Mendaki Kie Gam Lamo, Negeri Besar Para Aulia

 Tak perlu keluar dari zona nyaman, karena zona malaslah yang seharusnya dilawan. Mari mendaki, menakar diri, sembari menjaga bara api di sanubari.

Pagi belum tiba. Azan subuh mulai berkumandang. Saat itu, pada medio Agustus 2020, saya bersama tim Jalamalut bersiap mendaki Gunung Gamalama. Orang Ternate menyebut gunung ini ‘Kie Gam Lamo’ yang artinya Negeri yang Besar.

Gunung vulkanis yang masuk dalam catatan Ring Of Fire ini sering berganti status dari siaga, waspada, hingga hujan abu silih berganti dari waktu ke waktu.

Dalam catatan sejarah, Gamalama telah mengalami 60 kali letusan, sejak tahun 1538. Berbahaya memang, tapi bukan alasan bagi para pelancong pun pendaki dari dalam dan luar negeri untuk tidak menginjakkan kaki di puncak tertinggi dari kota Ternate tersebut.

Perkebunan warga yang didominasi oleh pohon pala dan cengkeh. Foto: Ipang Mahardika/jalamalut

Kurang dari 2000mdpl tepatnya 1.715mdpl adalah ketinggian yang dimiliki oleh Gamalama, dibandingkan dengan pegunungan lain di luar sana yang mungkin lebih hits, tentu jarak ini tak terlalu semampai. Namun, kesulitan dalam setiap pendakian tidak selalu ditentukan oleh seberapa tinggi, terkadang diukur dari seberapa jauh jarak tempuh hingga berapa derajat kemiringan suatu gunung.

340mdpl adalah ketinggian titik start dalam melakukan pendakian. Terletak di Kelurahan Moya yang berjarak tempuh sekira 10 menit dari pusat kota dengan menggunakan kendaraan bermotor.

Dari lokasi ini kita akan mulai menanjak dengan santai melewati jalan kebun yang didominasi oleh berbagai pepohonan rindang mulai dari pohon cengkeh, pohon pala, kayu manis (sudah mulai kurang yang berdiri tegak karena banyak ditebang), pohon durian dan berbagai macam tanaman lain yang ditanam warga setempat.
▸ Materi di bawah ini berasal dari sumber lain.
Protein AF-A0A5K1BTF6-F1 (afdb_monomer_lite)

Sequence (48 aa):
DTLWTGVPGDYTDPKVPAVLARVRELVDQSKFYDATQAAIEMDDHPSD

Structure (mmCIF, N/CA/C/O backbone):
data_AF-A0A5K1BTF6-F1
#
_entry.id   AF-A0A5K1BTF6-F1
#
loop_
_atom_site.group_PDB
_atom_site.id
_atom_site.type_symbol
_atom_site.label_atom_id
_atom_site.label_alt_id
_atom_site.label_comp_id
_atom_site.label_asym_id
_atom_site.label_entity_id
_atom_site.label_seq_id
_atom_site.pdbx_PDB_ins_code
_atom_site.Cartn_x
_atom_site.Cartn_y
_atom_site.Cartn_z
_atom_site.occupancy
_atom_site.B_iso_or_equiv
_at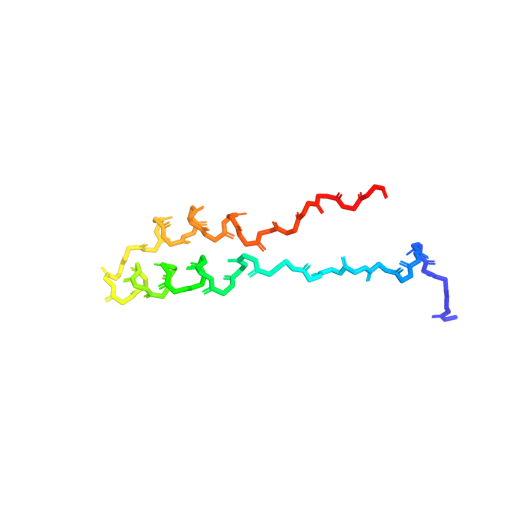om_site.auth_seq_id
_atom_site.auth_comp_id
_atom_site.auth_asym_id
_atom_site.auth_atom_id
_atom_site.pdbx_PDB_model_num
ATOM 1 N N . ASP A 1 1 ? 1.653 18.539 -28.441 1.00 85.75 1 ASP A N 1
ATOM 2 C CA . ASP A 1 1 ? 0.864 17.857 -27.388 1.00 85.75 1 ASP A CA 1
ATOM 3 C C . ASP A 1 1 ? 1.601 16.672 -26.751 1.00 85.75 1 ASP A C 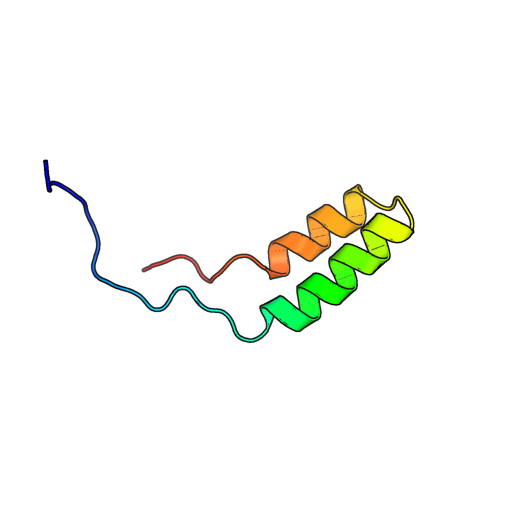1
ATOM 5 O O . ASP A 1 1 ? 1.120 16.136 -25.763 1.00 85.75 1 ASP A O 1
ATOM 9 N N . THR A 1 2 ? 2.808 16.330 -27.213 1.00 85.38 2 THR A N 1
ATOM 10 C CA . THR A 1 2 ? 3.622 15.230 -26.665 1.00 85.38 2 THR A CA 1
ATOM 11 C C . THR A 1 2 ? 4.887 15.686 -25.925 1.00 85.38 2 THR A C 1
ATOM 13 O O . THR A 1 2 ? 5.809 14.895 -25.753 1.00 85.38 2 THR A O 1
ATOM 16 N N . LEU A 1 3 ? 4.970 16.951 -25.492 1.00 91.12 3 LEU A N 1
ATOM 17 C CA . LEU A 1 3 ? 6.104 17.409 -24.683 1.00 91.12 3 LEU A CA 1
ATOM 18 C C . LEU A 1 3 ? 5.914 16.935 -23.235 1.00 91.12 3 LEU A C 1
ATOM 20 O O . LEU A 1 3 ? 5.282 17.618 -22.435 1.00 91.12 3 LEU A O 1
ATOM 24 N N . TRP A 1 4 ? 6.454 15.755 -22.939 1.00 88.62 4 TRP A N 1
ATOM 25 C CA . TRP A 1 4 ? 6.517 15.146 -21.611 1.00 88.62 4 TRP A CA 1
ATOM 26 C C . TRP A 1 4 ? 7.950 14.689 -21.340 1.00 88.62 4 TRP A C 1
ATOM 28 O O . TRP A 1 4 ? 8.657 14.270 -22.257 1.00 88.62 4 TRP A O 1
ATOM 38 N N . THR A 1 5 ? 8.387 14.794 -20.090 1.00 89.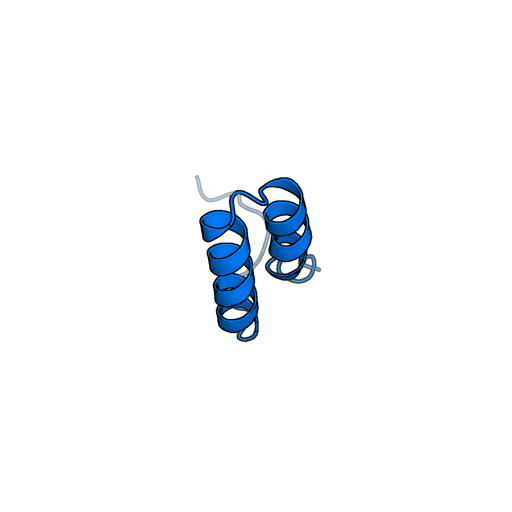38 5 THR A N 1
ATOM 39 C CA . THR A 1 5 ? 9.681 14.270 -19.637 1.00 89.38 5 THR A CA 1
ATOM 40 C C . THR A 1 5 ? 9.541 12.815 -19.195 1.00 89.38 5 THR A C 1
ATOM 42 O O . THR A 1 5 ? 8.482 12.422 -18.712 1.00 89.38 5 THR A O 1
ATOM 45 N N . GLY A 1 6 ? 10.623 12.042 -19.303 1.00 86.00 6 GLY A N 1
ATOM 46 C CA . GLY A 1 6 ? 10.686 10.650 -18.851 1.00 86.00 6 GLY A CA 1
ATOM 47 C C . GLY A 1 6 ? 10.706 9.627 -19.990 1.00 86.00 6 GLY A C 1
ATOM 48 O O . GLY A 1 6 ? 10.580 9.962 -21.168 1.00 86.00 6 GLY A O 1
ATOM 49 N N . VAL A 1 7 ? 10.892 8.365 -19.615 1.00 87.75 7 VAL A N 1
ATOM 50 C CA . VAL A 1 7 ? 10.809 7.180 -20.482 1.00 87.75 7 VAL A CA 1
ATOM 51 C C . VAL A 1 7 ? 9.863 6.172 -19.824 1.00 87.75 7 VAL A C 1
ATOM 53 O O . VAL A 1 7 ? 9.646 6.274 -18.618 1.00 87.75 7 VAL A O 1
ATOM 56 N N . PRO A 1 8 ? 9.288 5.205 -20.560 1.00 88.38 8 PRO A N 1
ATOM 57 C CA . PRO A 1 8 ? 8.529 4.132 -19.929 1.00 88.38 8 PRO A CA 1
ATOM 58 C C . PRO A 1 8 ? 9.371 3.429 -18.854 1.00 88.38 8 PRO A C 1
ATOM 60 O O . PRO A 1 8 ? 10.414 2.854 -19.167 1.00 88.38 8 PRO A O 1
ATOM 63 N N . GLY A 1 9 ? 8.920 3.504 -17.605 1.00 85.75 9 GLY A N 1
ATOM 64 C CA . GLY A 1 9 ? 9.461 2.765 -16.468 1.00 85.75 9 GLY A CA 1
Protein AF-0000000082832392 (afdb_homodimer)

Secondary structure (DSSP, 8-state):
-------HHHHHHHT-TTTTTS-HHHHHHHHHHHHHHTTSS-TTPBPPPHHHHHHHHTS-HHHHHHHHHHHHHTTSEEEETTTEEEE-THHHHHHHHHTTSS--TTTTTS--------TT--HHHHHHHHTT-----SS--TB-TTPPP-TTS-HHHHHHHHHHHHHHTTTTTTS---TT--HHHHHHHHHHHHHHS-----GGGEEEES-HHHHHHHHHHHHS-TT-EEEEEES--HHHHHHHHHTTPEEEEEEEETTEE-HHHHHH--S--SEEEE--SS-TTT-PPPPHHHHHHHHHHHHHHT-EEEEE-TTTT-B-SSPPPPPHHHH-TTS-EEEEEESTTTT-GGG--EEEE--HHHHHHHHHHHHHHT----HHHHHHHHHHHHTTHHHHHHHHHHHHHHHHHHHHHHHHHHHSTTTEEE---SBSSEEEEEEPTT--HHHHHHHHHHTT----BSGGGSSSS-S--EEEEE-TTS-HHHHHHHHHHHHHHHHS--/-------HHHHHHHT-TTTTTS-HHHHHHHHHHHHHHTTSS-TTPBPPPHHHHHHHHTS-HHHHHHHHHHHHHTTSEEEETTTEEEE-THHHHHHHHHSSSS--TTTTTS--------TT--HHHHHHHHTT-----SS--TB-TTPPP-TTS-HHHHHHHHHHHHHHTTTTTTS---TT--HHHHHHHHHHHHHHS-----GGGEEEES-HHHHHHHHHHHHS-TT-EEEEEES--HHHHHHHHHTTPEEEEEEEETTEE-HHHHHH--S--SEEEE--SS-TTT-PPPPHHHHHHHHHHHHHHT-EEEEE-TTTT-B-SSPPPPPHHHH-TTS-EEEEEESTTTT-GGG--EEEE--HHHHHHHHHHHHHHT----HHHHHHHHHHHHTTHHHHHHHHHHHHHHHHHHHHHHHHHHHSTTTEEE---SBSSEEEEEEPTT--HHHHHHHHHHTT----BSGGGSSSS-S--EEEEE-TTS-HHHHHHHHHHHHHHHHS--

Solvent-accessible surface area (backbone atoms only — not comparable to full-atom values): 50338 Å² total; per-residue (Å²): 116,73,34,53,55,86,42,47,19,45,58,38,48,41,64,32,75,88,32,56,85,46,56,68,32,54,20,50,34,49,37,51,48,47,34,42,74,71,56,53,44,49,56,58,38,30,48,56,53,44,64,56,43,10,62,73,64,71,47,54,44,65,37,39,42,50,15,50,51,49,34,32,75,72,47,54,30,41,77,41,92,96,76,46,39,22,29,21,56,69,45,44,57,52,50,48,50,59,56,42,67,47,69,60,62,65,71,68,46,76,63,56,52,82,67,66,82,35,92,66,52,20,71,55,18,44,50,45,39,71,60,69,42,51,89,72,64,55,60,96,51,69,28,47,65,72,41,42,52,56,88,75,55,64,59,69,62,52,53,54,44,37,53,50,43,52,63,76,36,56,91,41,44,48,34,34,64,49,31,38,36,56,65,66,29,26,40,44,50,24,38,48,37,29,32,54,35,33,36,80,57,55,38,85,26,34,34,43,34,47,18,52,40,34,51,43,26,50,48,31,44,28,44,32,38,72,68,32,36,35,34,32,40,29,52,22,55,60,63,54,53,49,14,26,43,73,44,38,30,35,80,40,76,36,51,52,54,81,47,18,64,41,58,71,58,57,68,65,55,81,78,74,48,44,37,35,44,44,30,45,64,48,20,44,68,74,26,23,39,41,37,72,70,51,47,51,50,49,47,49,54,22,63,77,66,68,24,34,37,37,39,44,47,59,50,59,82,31,63,69,51,83,76,79,72,59,42,63,53,36,71,41,85,75,59,41,40,35,37,34,35,43,41,26,48,69,50,30,42,16,65,33,37,14,32,34,39,40,37,73,61,48,37,63,36,52,29,22,49,32,24,31,45,44,32,43,56,40,39,59,60,43,51,25,47,20,48,39,45,60,56,22,53,47,52,55,47,43,55,53,47,35,56,52,37,47,53,23,50,51,42,45,51,51,31,41,58,70,50,28,63,88,45,38,46,73,49,86,44,46,33,53,45,50,35,32,27,38,49,32,92,91,60,49,50,70,57,43,34,52,34,24,42,76,69,73,38,60,60,46,59,41,43,81,30,29,90,59,84,55,90,59,52,22,34,40,38,17,32,36,60,42,50,55,67,54,44,41,53,49,40,47,51,44,37,52,36,55,63,52,78,127,115,72,36,53,54,86,41,48,19,46,57,40,48,42,66,32,76,89,33,56,84,45,57,69,31,53,21,51,32,49,36,52,49,46,34,41,73,72,56,55,45,48,57,59,38,28,47,55,54,44,64,58,44,9,61,72,64,72,47,55,43,64,39,40,42,50,16,52,50,49,35,33,73,72,48,53,28,41,76,41,90,96,74,46,39,21,28,22,56,70,44,45,56,52,50,49,51,61,55,44,69,46,69,58,62,64,70,64,48,74,61,54,51,84,65,68,82,36,89,66,52,19,71,55,20,45,50,46,41,72,60,70,42,54,90,72,62,55,61,94,50,67,30,46,63,72,42,41,52,56,90,75,56,63,58,68,61,50,51,53,45,36,53,50,44,51,64,76,36,57,92,40,42,47,33,34,65,47,32,38,36,57,64,65,30,26,40,44,49,24,39,47,35,30,33,53,35,33,35,80,57,54,37,84,25,34,36,44,35,48,19,53,39,33,51,43,26,50,49,30,45,28,43,30,40,71,68,32,36,34,34,32,40,29,50,23,54,60,63,55,54,50,14,27,43,73,43,39,30,34,80,40,76,37,52,51,54,81,47,19,64,40,59,70,59,58,70,64,56,81,79,73,49,44,36,37,44,44,32,46,64,47,20,44,67,74,26,21,39,41,36,71,69,49,46,51,49,50,48,47,53,21,62,76,64,68,23,36,35,37,39,42,46,58,49,61,81,32,63,68,51,82,77,80,71,61,39,64,52,35,72,41,87,77,62,41,40,34,36,34,35,43,41,27,47,69,50,31,42,17,67,34,37,15,32,34,38,40,35,73,60,48,36,64,35,53,31,23,49,32,24,32,42,46,31,44,57,41,38,58,60,44,50,26,49,21,48,38,45,62,53,21,51,46,53,53,48,42,53,53,47,34,55,50,38,47,53,21,49,52,41,46,52,50,34,40,58,71,50,28,61,88,45,39,45,73,52,86,43,47,32,55,45,51,36,31,28,38,48,32,92,92,60,50,52,70,58,43,33,53,35,24,42,76,68,74,38,62,60,46,57,42,42,81,30,30,92,58,86,56,92,58,51,23,32,41,38,17,34,37,60,42,52,56,66,54,43,43,53,50,40,48,52,44,37,51,36,55,63,52,76,127

Structure (mmCIF, N/CA/C/O backbone):
data_AF-0000000082832392-model_v1
#
loop_
_entity.id
_entity.type
_entity.pdbx_description
1 polymer 'HTH-type transcriptional regulatory protein GabR'
#
loop_
_atom_site.group_PDB
_atom_site.id
_atom_site.type_symbol
_atom_site.label_atom_id
_atom_site.label_alt_id
_atom_site.label_comp_id
_atom_site.label_asym_id
_atom_site.label_entity_id
_atom_site.label_seq_id
_atom_site.pdbx_PDB_ins_code
_atom_site.Cartn_x
_atom_site.Cartn_y
_atom_site.Cartn_z
_atom_site.occupancy
_atom_site.B_iso_or_equiv
_atom_site.auth_seq_id
_atom_site.auth_comp_id
_atom_site.auth_asym_id
_atom_site.auth_atom_id
_atom_site.pdbx_PDB_model_num
ATOM 1 N N . MET A 1 1 ? -15.211 -4.105 -29.062 1 33.78 1 MET A N 1
ATOM 2 C CA . MET A 1 1 ? -14.633 -5.414 -29.344 1 33.78 1 MET A CA 1
ATOM 3 C C . MET A 1 1 ? -15 -6.418 -28.25 1 33.78 1 MET A C 1
ATOM 5 O O . MET A 1 1 ? -14.883 -6.117 -27.062 1 33.78 1 MET A O 1
ATOM 9 N N . SER A 1 2 ? -15.812 -7.312 -28.594 1 43.06 2 SER A N 1
ATOM 10 C CA . SER A 1 2 ? -16.516 -8.234 -27.719 1 43.06 2 SER A CA 1
ATOM 11 C C . SER A 1 2 ? -15.555 -9.023 -26.828 1 43.06 2 SER A C 1
ATOM 13 O O . SER A 1 2 ? -14.445 -9.352 -27.266 1 43.06 2 SER A O 1
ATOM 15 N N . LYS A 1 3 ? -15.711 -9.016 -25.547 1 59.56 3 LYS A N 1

Istirahat sejenak sebelum melanjutkan perjalanan. Foto: Ipang Mahardika/jalamalut

Jarak tempuh 3,2 kilometer dengan durasi sekira 150 menit perjalanan kita akan sampai di Pos 1. Lokasi ini adalah pilihan para pendaki dalam beristirahat agak lama untuk memulihkan energi. Secangkir teh panas atau sekadar berbaring meluruskan badan adalah pilihan yang terlalu sayang untuk dilewatkan.

Tempat ini banyak dipilih karena terdapat sumber mata air dengan debit lumayan melimpah yang menjadikannya pilihan utama dalam memenuhi kebutuhan air selama pendakian. Pos ini terdapat mata air yang disebut dengan Air Belanda.

Perjalanan berikutnya menuju Pos 2 akan ditempuh dalam waktu 90 sampai 120 menit tergantung kecepatan berjalan dengan jarak sekira 1.500 meter, lalu berjalan lagi selama 90 menit untuk sampai ke Pos 3 dengan jarak sekira 1.000 meter.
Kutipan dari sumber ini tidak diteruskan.